EXTRACTED INFORMATION:
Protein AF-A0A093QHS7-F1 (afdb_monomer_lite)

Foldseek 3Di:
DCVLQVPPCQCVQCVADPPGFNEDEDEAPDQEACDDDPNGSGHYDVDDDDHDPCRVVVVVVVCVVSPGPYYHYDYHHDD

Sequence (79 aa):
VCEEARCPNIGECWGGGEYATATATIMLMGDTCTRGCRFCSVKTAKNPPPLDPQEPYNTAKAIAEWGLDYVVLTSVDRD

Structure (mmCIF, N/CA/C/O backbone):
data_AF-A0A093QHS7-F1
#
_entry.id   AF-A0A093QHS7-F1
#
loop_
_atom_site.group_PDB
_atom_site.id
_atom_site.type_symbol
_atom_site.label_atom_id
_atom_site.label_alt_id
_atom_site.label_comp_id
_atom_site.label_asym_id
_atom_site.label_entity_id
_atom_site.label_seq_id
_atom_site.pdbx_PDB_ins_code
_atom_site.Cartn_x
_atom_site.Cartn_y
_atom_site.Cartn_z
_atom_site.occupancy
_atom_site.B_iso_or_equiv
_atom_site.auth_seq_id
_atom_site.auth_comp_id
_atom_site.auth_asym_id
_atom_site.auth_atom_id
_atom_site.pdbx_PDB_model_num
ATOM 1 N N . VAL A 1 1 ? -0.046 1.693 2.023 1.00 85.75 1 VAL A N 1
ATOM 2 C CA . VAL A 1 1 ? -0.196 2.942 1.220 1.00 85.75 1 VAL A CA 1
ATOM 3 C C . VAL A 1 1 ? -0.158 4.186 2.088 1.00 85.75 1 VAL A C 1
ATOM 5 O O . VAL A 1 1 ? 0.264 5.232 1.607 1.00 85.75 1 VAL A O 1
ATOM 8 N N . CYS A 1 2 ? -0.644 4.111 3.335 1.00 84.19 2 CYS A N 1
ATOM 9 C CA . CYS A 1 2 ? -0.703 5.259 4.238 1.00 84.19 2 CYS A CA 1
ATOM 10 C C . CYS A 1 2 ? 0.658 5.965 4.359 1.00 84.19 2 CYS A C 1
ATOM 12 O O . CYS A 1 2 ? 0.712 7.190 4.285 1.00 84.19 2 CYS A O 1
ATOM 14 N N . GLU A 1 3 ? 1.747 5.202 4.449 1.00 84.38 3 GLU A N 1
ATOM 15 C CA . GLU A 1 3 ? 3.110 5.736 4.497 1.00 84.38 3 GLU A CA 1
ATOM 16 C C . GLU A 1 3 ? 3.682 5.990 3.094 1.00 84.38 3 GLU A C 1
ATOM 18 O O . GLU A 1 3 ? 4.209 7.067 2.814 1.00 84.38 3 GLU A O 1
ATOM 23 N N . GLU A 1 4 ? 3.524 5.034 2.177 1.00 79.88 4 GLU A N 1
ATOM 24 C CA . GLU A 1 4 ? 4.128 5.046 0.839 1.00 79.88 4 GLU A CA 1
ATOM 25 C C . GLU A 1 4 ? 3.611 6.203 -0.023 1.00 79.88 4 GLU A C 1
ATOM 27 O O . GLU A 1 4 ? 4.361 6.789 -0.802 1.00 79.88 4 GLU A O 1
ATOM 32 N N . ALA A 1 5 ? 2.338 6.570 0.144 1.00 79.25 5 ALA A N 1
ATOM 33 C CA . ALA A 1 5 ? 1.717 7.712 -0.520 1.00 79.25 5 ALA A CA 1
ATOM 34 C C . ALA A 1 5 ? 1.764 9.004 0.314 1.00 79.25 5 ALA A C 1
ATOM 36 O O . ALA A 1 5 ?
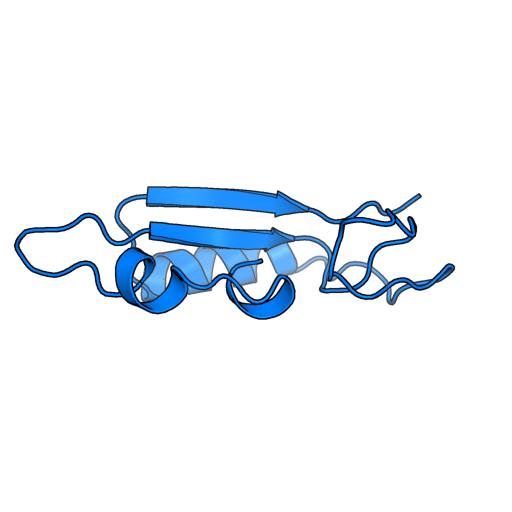 1.212 10.013 -0.120 1.00 79.25 5 ALA A O 1
ATOM 37 N N . ARG A 1 6 ? 2.427 8.995 1.482 1.00 81.75 6 ARG A N 1
ATOM 38 C CA . ARG A 1 6 ? 2.572 10.151 2.386 1.00 81.75 6 ARG A CA 1
ATOM 39 C C . ARG A 1 6 ? 1.224 10.753 2.793 1.00 81.75 6 ARG A C 1
ATOM 41 O O . ARG A 1 6 ? 0.997 11.955 2.654 1.00 81.75 6 ARG A O 1
ATOM 48 N N . CYS A 1 7 ? 0.313 9.902 3.261 1.00 88.50 7 CYS A N 1
ATOM 49 C CA . CYS A 1 7 ? -1.033 10.320 3.626 1.00 88.50 7 CYS A CA 1
ATOM 50 C C . CYS A 1 7 ? -0.999 11.294 4.821 1.00 88.50 7 CYS A C 1
ATOM 52 O O . CYS A 1 7 ? -0.499 10.920 5.884 1.00 88.50 7 CYS A O 1
ATOM 54 N N . PRO A 1 8 ? -1.571 12.508 4.703 1.00 88.06 8 PRO A N 1
ATOM 55 C CA . PRO A 1 8 ? -1.628 13.454 5.819 1.00 88.06 8 PRO A CA 1
ATOM 56 C C . PRO A 1 8 ? -2.558 12.985 6.951 1.00 88.06 8 PRO A C 1
ATOM 58 O O . PRO A 1 8 ? -2.425 13.452 8.077 1.00 88.06 8 PRO A O 1
ATOM 61 N N . ASN A 1 9 ? -3.455 12.033 6.674 1.00 89.31 9 ASN A N 1
ATOM 62 C CA . ASN A 1 9 ? -4.462 11.553 7.623 1.00 89.31 9 ASN A CA 1
ATOM 63 C C . ASN A 1 9 ? -3.995 10.327 8.425 1.00 89.31 9 ASN A C 1
ATOM 65 O O . ASN A 1 9 ? -4.783 9.750 9.163 1.00 89.31 9 ASN A O 1
ATOM 69 N N . ILE A 1 10 ? -2.738 9.885 8.285 1.00 85.25 10 ILE A N 1
ATOM 70 C CA . ILE A 1 10 ? -2.265 8.627 8.892 1.00 85.25 10 ILE A CA 1
ATOM 71 C C . ILE A 1 10 ? -2.473 8.578 10.414 1.00 85.25 10 ILE A C 1
ATOM 73 O O . ILE A 1 10 ? -2.894 7.551 10.935 1.00 85.25 10 ILE A O 1
ATOM 77 N N . GLY A 1 11 ? -2.255 9.698 11.113 1.00 83.06 11 GLY A N 1
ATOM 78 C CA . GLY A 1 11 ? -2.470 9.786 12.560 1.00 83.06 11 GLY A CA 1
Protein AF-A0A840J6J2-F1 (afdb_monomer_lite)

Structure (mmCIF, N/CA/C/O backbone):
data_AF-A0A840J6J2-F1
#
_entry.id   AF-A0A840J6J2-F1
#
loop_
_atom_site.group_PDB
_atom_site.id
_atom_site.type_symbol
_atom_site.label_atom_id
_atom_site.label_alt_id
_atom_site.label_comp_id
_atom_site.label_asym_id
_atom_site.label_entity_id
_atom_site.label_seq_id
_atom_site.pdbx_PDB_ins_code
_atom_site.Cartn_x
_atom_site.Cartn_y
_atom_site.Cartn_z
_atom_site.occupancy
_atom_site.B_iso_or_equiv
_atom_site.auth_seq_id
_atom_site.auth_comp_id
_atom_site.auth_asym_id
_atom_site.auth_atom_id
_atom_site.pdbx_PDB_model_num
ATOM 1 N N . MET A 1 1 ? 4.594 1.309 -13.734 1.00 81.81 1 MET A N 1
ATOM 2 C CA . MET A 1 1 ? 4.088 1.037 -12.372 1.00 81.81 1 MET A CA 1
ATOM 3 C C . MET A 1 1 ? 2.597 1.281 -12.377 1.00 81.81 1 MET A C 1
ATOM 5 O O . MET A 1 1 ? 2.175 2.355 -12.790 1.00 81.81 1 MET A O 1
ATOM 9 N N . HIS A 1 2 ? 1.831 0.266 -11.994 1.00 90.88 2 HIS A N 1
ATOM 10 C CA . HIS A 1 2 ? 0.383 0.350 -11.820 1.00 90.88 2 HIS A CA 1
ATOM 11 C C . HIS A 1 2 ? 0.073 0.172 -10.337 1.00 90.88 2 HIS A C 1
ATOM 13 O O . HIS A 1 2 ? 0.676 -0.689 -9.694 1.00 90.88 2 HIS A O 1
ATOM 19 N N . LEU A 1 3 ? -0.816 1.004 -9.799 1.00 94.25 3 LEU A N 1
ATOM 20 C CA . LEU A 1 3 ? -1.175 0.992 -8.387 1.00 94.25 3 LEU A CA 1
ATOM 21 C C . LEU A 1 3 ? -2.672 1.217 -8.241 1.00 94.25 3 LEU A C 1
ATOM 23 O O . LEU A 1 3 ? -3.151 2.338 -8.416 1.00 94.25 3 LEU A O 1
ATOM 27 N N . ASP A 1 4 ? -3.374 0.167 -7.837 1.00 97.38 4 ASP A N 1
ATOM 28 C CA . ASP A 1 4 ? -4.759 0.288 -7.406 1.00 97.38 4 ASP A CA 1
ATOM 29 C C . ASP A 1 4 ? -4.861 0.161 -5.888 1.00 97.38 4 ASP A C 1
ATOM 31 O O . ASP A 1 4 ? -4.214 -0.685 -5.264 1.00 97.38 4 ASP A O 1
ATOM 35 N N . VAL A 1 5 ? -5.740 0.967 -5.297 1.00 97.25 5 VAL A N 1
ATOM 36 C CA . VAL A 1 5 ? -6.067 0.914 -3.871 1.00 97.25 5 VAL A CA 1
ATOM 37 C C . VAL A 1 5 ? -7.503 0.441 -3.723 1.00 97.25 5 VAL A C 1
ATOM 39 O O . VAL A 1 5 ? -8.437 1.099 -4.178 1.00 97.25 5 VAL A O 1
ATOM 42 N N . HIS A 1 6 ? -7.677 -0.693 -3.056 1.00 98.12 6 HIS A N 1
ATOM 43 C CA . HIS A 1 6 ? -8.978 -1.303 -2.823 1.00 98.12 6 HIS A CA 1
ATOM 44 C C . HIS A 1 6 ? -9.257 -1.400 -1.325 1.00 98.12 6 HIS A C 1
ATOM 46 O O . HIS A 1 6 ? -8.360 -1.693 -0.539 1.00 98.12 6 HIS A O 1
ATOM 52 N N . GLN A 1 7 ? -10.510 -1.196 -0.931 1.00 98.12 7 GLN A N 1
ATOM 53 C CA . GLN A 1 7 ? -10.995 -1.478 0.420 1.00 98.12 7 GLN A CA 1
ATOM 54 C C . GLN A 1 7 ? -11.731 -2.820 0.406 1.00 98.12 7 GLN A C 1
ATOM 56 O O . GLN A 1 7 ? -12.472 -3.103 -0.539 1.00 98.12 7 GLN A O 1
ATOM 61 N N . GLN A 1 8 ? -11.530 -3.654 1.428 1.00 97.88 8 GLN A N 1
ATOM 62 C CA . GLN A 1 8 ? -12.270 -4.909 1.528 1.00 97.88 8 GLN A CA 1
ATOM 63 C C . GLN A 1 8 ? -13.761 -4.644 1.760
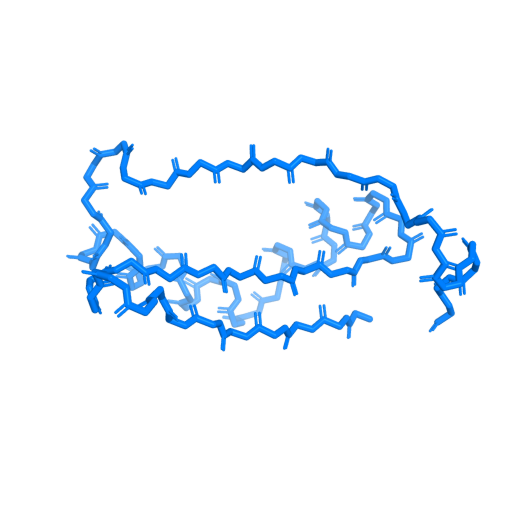 1.00 97.88 8 GLN A C 1
ATOM 65 O O . GLN A 1 8 ? -14.151 -3.734 2.490 1.00 97.88 8 GLN A O 1
ATOM 70 N N . THR A 1 9 ? -14.612 -5.446 1.123 1.00 98.19 9 THR A N 1
ATOM 71 C CA . THR A 1 9 ? -16.070 -5.268 1.187 1.00 98.19 9 THR A CA 1
ATOM 72 C C . THR A 1 9 ? -16.675 -5.717 2.516 1.00 98.19 9 THR A C 1
ATOM 74 O O . THR A 1 9 ? -17.773 -5.289 2.857 1.00 98.19 9 THR A O 1
ATOM 77 N N . ASP A 1 10 ? -15.997 -6.610 3.236 1.00 98.12 10 ASP A N 1
ATOM 78 C CA . ASP A 1 10 ? -16.428 -7.192 4.510 1.00 98.12 10 ASP A CA 1
ATOM 79 C C . ASP A 1 10 ? -15.807 -6.505 5.738 1.00 98.12 10 ASP A C 1
ATOM 81 O O . ASP A 1 10 ? -16.392 -6.556 6.820 1.00 98.12 10 ASP A O 1
ATOM 85 N N . ASP A 1 11 ? -14.668 -5.826 5.576 1.00 97.56 11 ASP A N 1
ATOM 86 C CA . ASP A 1 11 ? -13.996 -5.071 6.635 1.00 97.56 11 ASP A CA 1
ATOM 87 C C . ASP A 1 11 ? -13.453 -3.724 6.110 1.00 97.56 11 ASP A C 1
ATOM 89 O O . ASP A 1 11 ? -12.424 -3.688 5.429 1.00 97.56 11 ASP A O 1
ATOM 93 N N . PRO A 1 12 ? -14.086 -2.587 6.459 1.00 97.31 12 PRO A N 1
ATOM 94 C CA . PRO A 1 12 ? -13.681 -1.275 5.959 1.00 97.31 12 PRO A CA 1
ATOM 95 C C . PRO A 1 12 ? -12.334 -0.794 6.521 1.00 97.31 12 PRO A C 1
ATOM 97 O O . PRO A 1 12 ? -11.821 0.234 6.080 1.00 97.31 12 PRO A O 1
ATOM 100 N N . THR A 1 13 ? -11.750 -1.490 7.497 1.00 96.50 13 THR A N 1
ATOM 101 C CA . THR A 1 13 ? -10.425 -1.151 8.037 1.00 96.50 13 THR A CA 1
ATOM 102 C C . THR A 1 13 ? -9.286 -1.816 7.267 1.00 96.50 13 THR A C 1
ATOM 104 O O . THR A 1 13 ? -8.119 -1.501 7.503 1.00 96.50 13 THR A O 1
ATOM 107 N N . LYS A 1 14 ? -9.608 -2.711 6.325 1.00 96.56 14 LYS A N 1
ATOM 108 C CA . LYS A 1 14 ? -8.631 -3.459 5.538 1.00 96.56 14 LYS A CA 1
ATOM 109 C C . LYS A 1 14 ? -8.560 -2.950 4.110 1.00 96.56 14 LYS A C 1
ATOM 111 O O . LYS A 1 14 ? -9.570 -2.767 3.429 1.00 96.56 14 LYS A O 1
ATOM 116 N N . PHE A 1 15 ? -7.327 -2.781 3.650 1.00 97.19 15 PHE A N 1
ATOM 117 C CA . PHE A 1 15 ? -7.009 -2.264 2.330 1.00 97.19 15 PHE A CA 1
ATOM 118 C C . PHE A 1 15 ? -6.048 -3.207 1.609 1.00 97.19 15 PHE A C 1
ATOM 120 O O . PHE A 1 15 ? -5.216 -3.860 2.238 1.00 97.19 15 PHE A O 1
ATOM 127 N N . VAL A 1 16 ? -6.165 -3.259 0.285 1.00 97.19 16 VAL A N 1
ATOM 128 C CA . VAL A 1 16 ? -5.245 -3.958 -0.613 1.00 97.19 16 VAL A CA 1
ATOM 129 C C . VAL A 1 16 ? -4.618 -2.923 -1.531 1.00 97.19 16 VAL A C 1
ATOM 131 O O . VAL A 1 16 ? -5.327 -2.204 -2.237 1.00 97.19 16 VAL A O 1
ATOM 134 N N . LEU A 1 17 ? -3.290 -2.864 -1.515 1.00 96.56 17 LEU A N 1
ATOM 135 C CA . LEU A 1 17 ? -2.499 -2.133 -2.494 1.00 96.56 17 LEU A CA 1
ATOM 136 C C . LEU A 1 17 ? -2.074 -3.159 -3.545 1.00 96.56 17 LEU A C 1
ATOM 138 O O . LEU A 1 17 ? -1.290 -4.063 -3.256 1.00 96.56 17 LEU A O 1
ATOM 142 N N . TYR A 1 18 ? -2.669 -3.078 -4.734 1.00 96.62 18 TYR A N 1
ATOM 143 C CA . TYR A 1 18 ? -2.298 -3.930 -5.857 1.00 96.62 18 TYR A CA 1
ATOM 144 C C . TYR A 1 18 ? -1.248 -3.200 -6.682 1.00 96.62 18 TYR A C 1
ATOM 146 O O . TYR A 1 18 ? -1.568 -2.297 -7.456 1.00 96.62 18 TYR A O 1
ATOM 154 N N . GLU A 1 19 ? 0.008 -3.570 -6.458 1.00 95.38 19 GLU A N 1
ATOM 155 C CA . GLU A 1 19 ? 1.159 -2.899 -7.046 1.00 95.38 19 GLU A CA 1
ATOM 156 C C . GLU A 1 19 ? 1.813 -3.790 -8.096 1.00 95.38 19 GLU A C 1
ATOM 158 O O . GLU A 1 19 ? 2.193 -4.929 -7.815 1.00 95.38 19 GLU A O 1
ATOM 163 N N . VAL A 1 20 ? 1.957 -3.263 -9.309 1.00 94.25 20 VAL A N 1
ATOM 164 C CA . VAL A 1 20 ? 2.549 -3.990 -10.430 1.00 94.25 20 VAL A CA 1
ATOM 165 C C . VAL A 1 20 ? 3.750 -3.225 -10.969 1.00 94.25 20 VAL A C 1
ATOM 167 O O . VAL A 1 20 ? 3.659 -2.051 -11.354 1.00 94.25 20 VAL A O 1
ATOM 170 N N . TYR A 1 21 ? 4.883 -3.921 -10.999 1.00 93.25 21 TYR A N 1
ATOM 171 C CA . TYR A 1 21 ? 6.193 -3.409 -11.385 1.00 93.25 21 TYR A CA 1
ATOM 172 C C . TYR A 1 21 ? 6.735 -4.193 -12.580 1.00 93.25 21 TYR A C 1
ATOM 174 O O . TYR A 1 21 ? 6.432 -5.374 -12.728 1.00 93.25 21 TYR A O 1
ATOM 182 N N . THR A 1 22 ? 7.533 -3.530 -13.419 1.00 92.50 22 THR A N 1
ATOM 183 C CA . THR A 1 22 ? 8.163 -4.140 -14.603 1.00 92.50 22 THR A CA 1
ATOM 184 C C . THR A 1 22 ? 9.201 -5.191 -14.218 1.00 92.50 22 THR A C 1
ATOM 186 O O . THR A 1 22 ? 9.381 -6.176 -14.926 1.00 92.50 22 THR A O 1
ATOM 189 N N . ASP A 1 23 ? 9.872 -4.988 -13.084 1.00 92.06 23 ASP A N 1
ATOM 190 C CA . ASP A 1 23 ? 10.927 -5.848 -12.559 1.00 92.06 23 ASP A CA 1
ATOM 191 C C . ASP A 1 23 ? 11.152 -5.595 -11.052 1.00 92.06 23 ASP A C 1
ATOM 193 O O . ASP A 1 23 ? 10.468 -4.795 -10.402 1.00 92.06 23 ASP A O 1
ATOM 197 N N . GLU A 1 24 ? 12.117 -6.316 -10.478 1.00 91.69 24 GLU A N 1
ATOM 198 C CA . GLU A 1 24 ? 12.469 -6.219 -9.062 1.00 91.69 24 GLU A CA 1
ATOM 199 C C . GLU A 1 24 ? 13.200 -4.915 -8.700 1.00 91.69 24 GLU A C 1
ATOM 201 O O . GLU A 1 24 ? 13.056 -4.447 -7.569 1.00 91.69 24 GLU A O 1
ATOM 206 N N . GLU A 1 25 ? 13.942 -4.300 -9.629 1.00 95.12 25 GLU A N 1
ATOM 207 C CA . GLU A 1 25 ? 14.625 -3.018 -9.399 1.00 95.12 25 GLU A CA 1
ATOM 208 C C . GLU A 1 25 ? 13.601 -1.886 -9.266 1.00 95.12 25 GLU A C 1
ATOM 210 O O . GLU A 1 25 ? 13.695 -1.064 -8.351 1.00 95.12 25 GLU A O 1
ATOM 215 N N . ALA A 1 26 ? 12.566 -1.896 -10.107 1.00 94.19 26 ALA A N 1
ATOM 216 C CA . ALA A 1 26 ? 11.450 -0
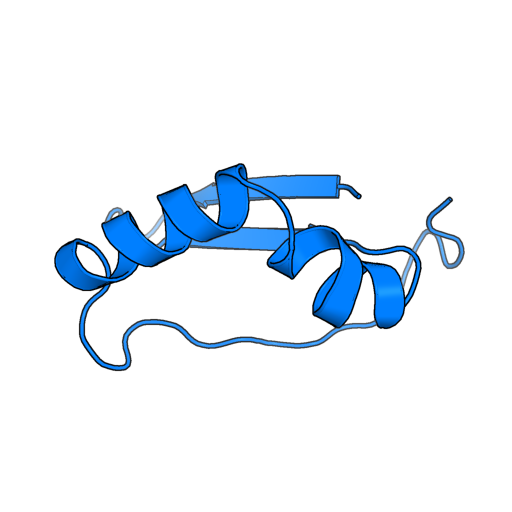.968 -10.038 1.00 94.19 26 ALA A CA 1
ATOM 217 C C . ALA A 1 26 ? 10.708 -1.060 -8.693 1.00 94.19 26 ALA A C 1
ATOM 219 O O . ALA A 1 26 ? 10.319 -0.028 -8.145 1.00 94.19 26 ALA A O 1
AT
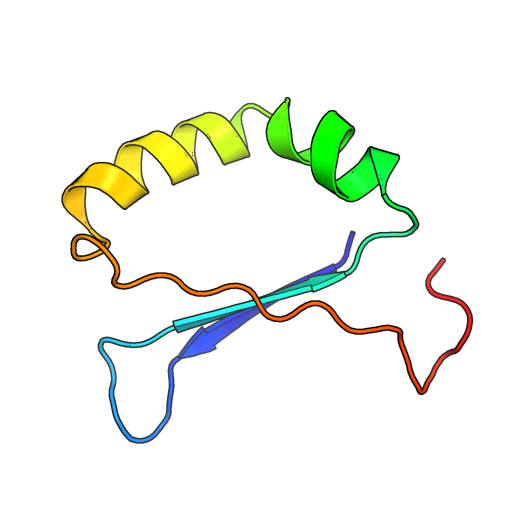OM 220 N N . PHE A 1 27 ? 10.545 -2.270 -8.142 1.00 91.69 27 PHE A N 1
ATOM 221 C CA . PHE A 1 27 ? 9.898 -2.493 -6.845 1.00 91.69 27 PHE A CA 1
ATOM 222 C C . PHE A 1 27 ? 10.805 -2.157 -5.651 1.00 91.69 27 PHE A C 1
ATOM 224 O O . PHE A 1 27 ? 10.451 -1.336 -4.807 1.00 91.69 27 PHE A O 1
ATOM 231 N N . ARG A 1 28 ? 11.973 -2.803 -5.541 1.00 88.06 28 ARG A N 1
ATOM 232 C CA . ARG A 1 28 ? 12.821 -2.720 -4.338 1.00 88.06 28 ARG A CA 1
ATOM 233 C C . ARG A 1 28 ? 13.710 -1.484 -4.295 1.00 88.06 28 ARG A C 1
ATOM 235 O O . ARG A 1 28 ? 14.111 -1.100 -3.197 1.00 88.06 28 ARG A O 1
ATOM 242 N N . GLY A 1 29 ? 14.041 -0.927 -5.458 1.00 93.00 29 GLY A N 1
ATOM 243 C CA . GLY A 1 29 ? 14.873 0.261 -5.610 1.00 93.00 29 GLY A CA 1
ATOM 244 C C . GLY A 1 29 ? 14.020 1.478 -5.932 1.00 93.00 29 GLY A C 1
ATOM 245 O O . GLY A 1 29 ? 13.640 2.225 -5.033 1.00 93.00 29 GLY A O 1
ATOM 246 N N . ALA A 1 30 ? 13.676 1.646 -7.210 1.00 94.25 30 ALA A N 1
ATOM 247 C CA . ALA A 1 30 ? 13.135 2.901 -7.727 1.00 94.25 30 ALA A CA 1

EXERCISE AIM:
Above are the records. Print exactly, and only, the lines from the line with "ATOM 127 N N" to the line with "ATOM 144 C C", both inclusive.

RESPONSE TO THE TASK:
ATOM 127 N N . VAL A 1 16 ? -6.165 -3.259 0.285 1.00 97.19 16 VAL A N 1
ATOM 128 C CA . VAL A 1 16 ? -5.245 -3.958 -0.613 1.00 97.19 16 VAL A CA 1
ATOM 129 C C . VAL A 1 16 ? -4.618 -2.923 -1.531 1.00 97.19 16 VAL A C 1
ATOM 131 O O . VAL A 1 16 ? -5.327 -2.204 -2.237 1.00 97.19 16 VAL A O 1
ATOM 134 N N . LEU A 1 17 ? -3.290 -2.864 -1.515 1.00 96.56 17 LEU A N 1
ATOM 135 C CA . LEU A 1 17 ? -2.499 -2.133 -2.494 1.00 96.56 17 LEU A CA 1
ATOM 136 C C . LEU A 1 17 ? -2.074 -3.159 -3.545 1.00 96.56 17 LEU A C 1
ATOM 138 O O . LEU A 1 17 ? -1.290 -4.063 -3.256 1.00 96.56 17 LEU A O 1
ATOM 142 N N . TYR A 1 18 ? -2.669 -3.078 -4.734 1.00 96.62 18 TYR A N 1
ATOM 143 C CA . TYR A 1 18 ? -2.298 -3.930 -5.857 1.00 96.62 18 TYR A CA 1
ATOM 144 C C . TYR A 1 18 ? -1.248 -3.200 -6.682 1.00 96.62 18 TYR A C 1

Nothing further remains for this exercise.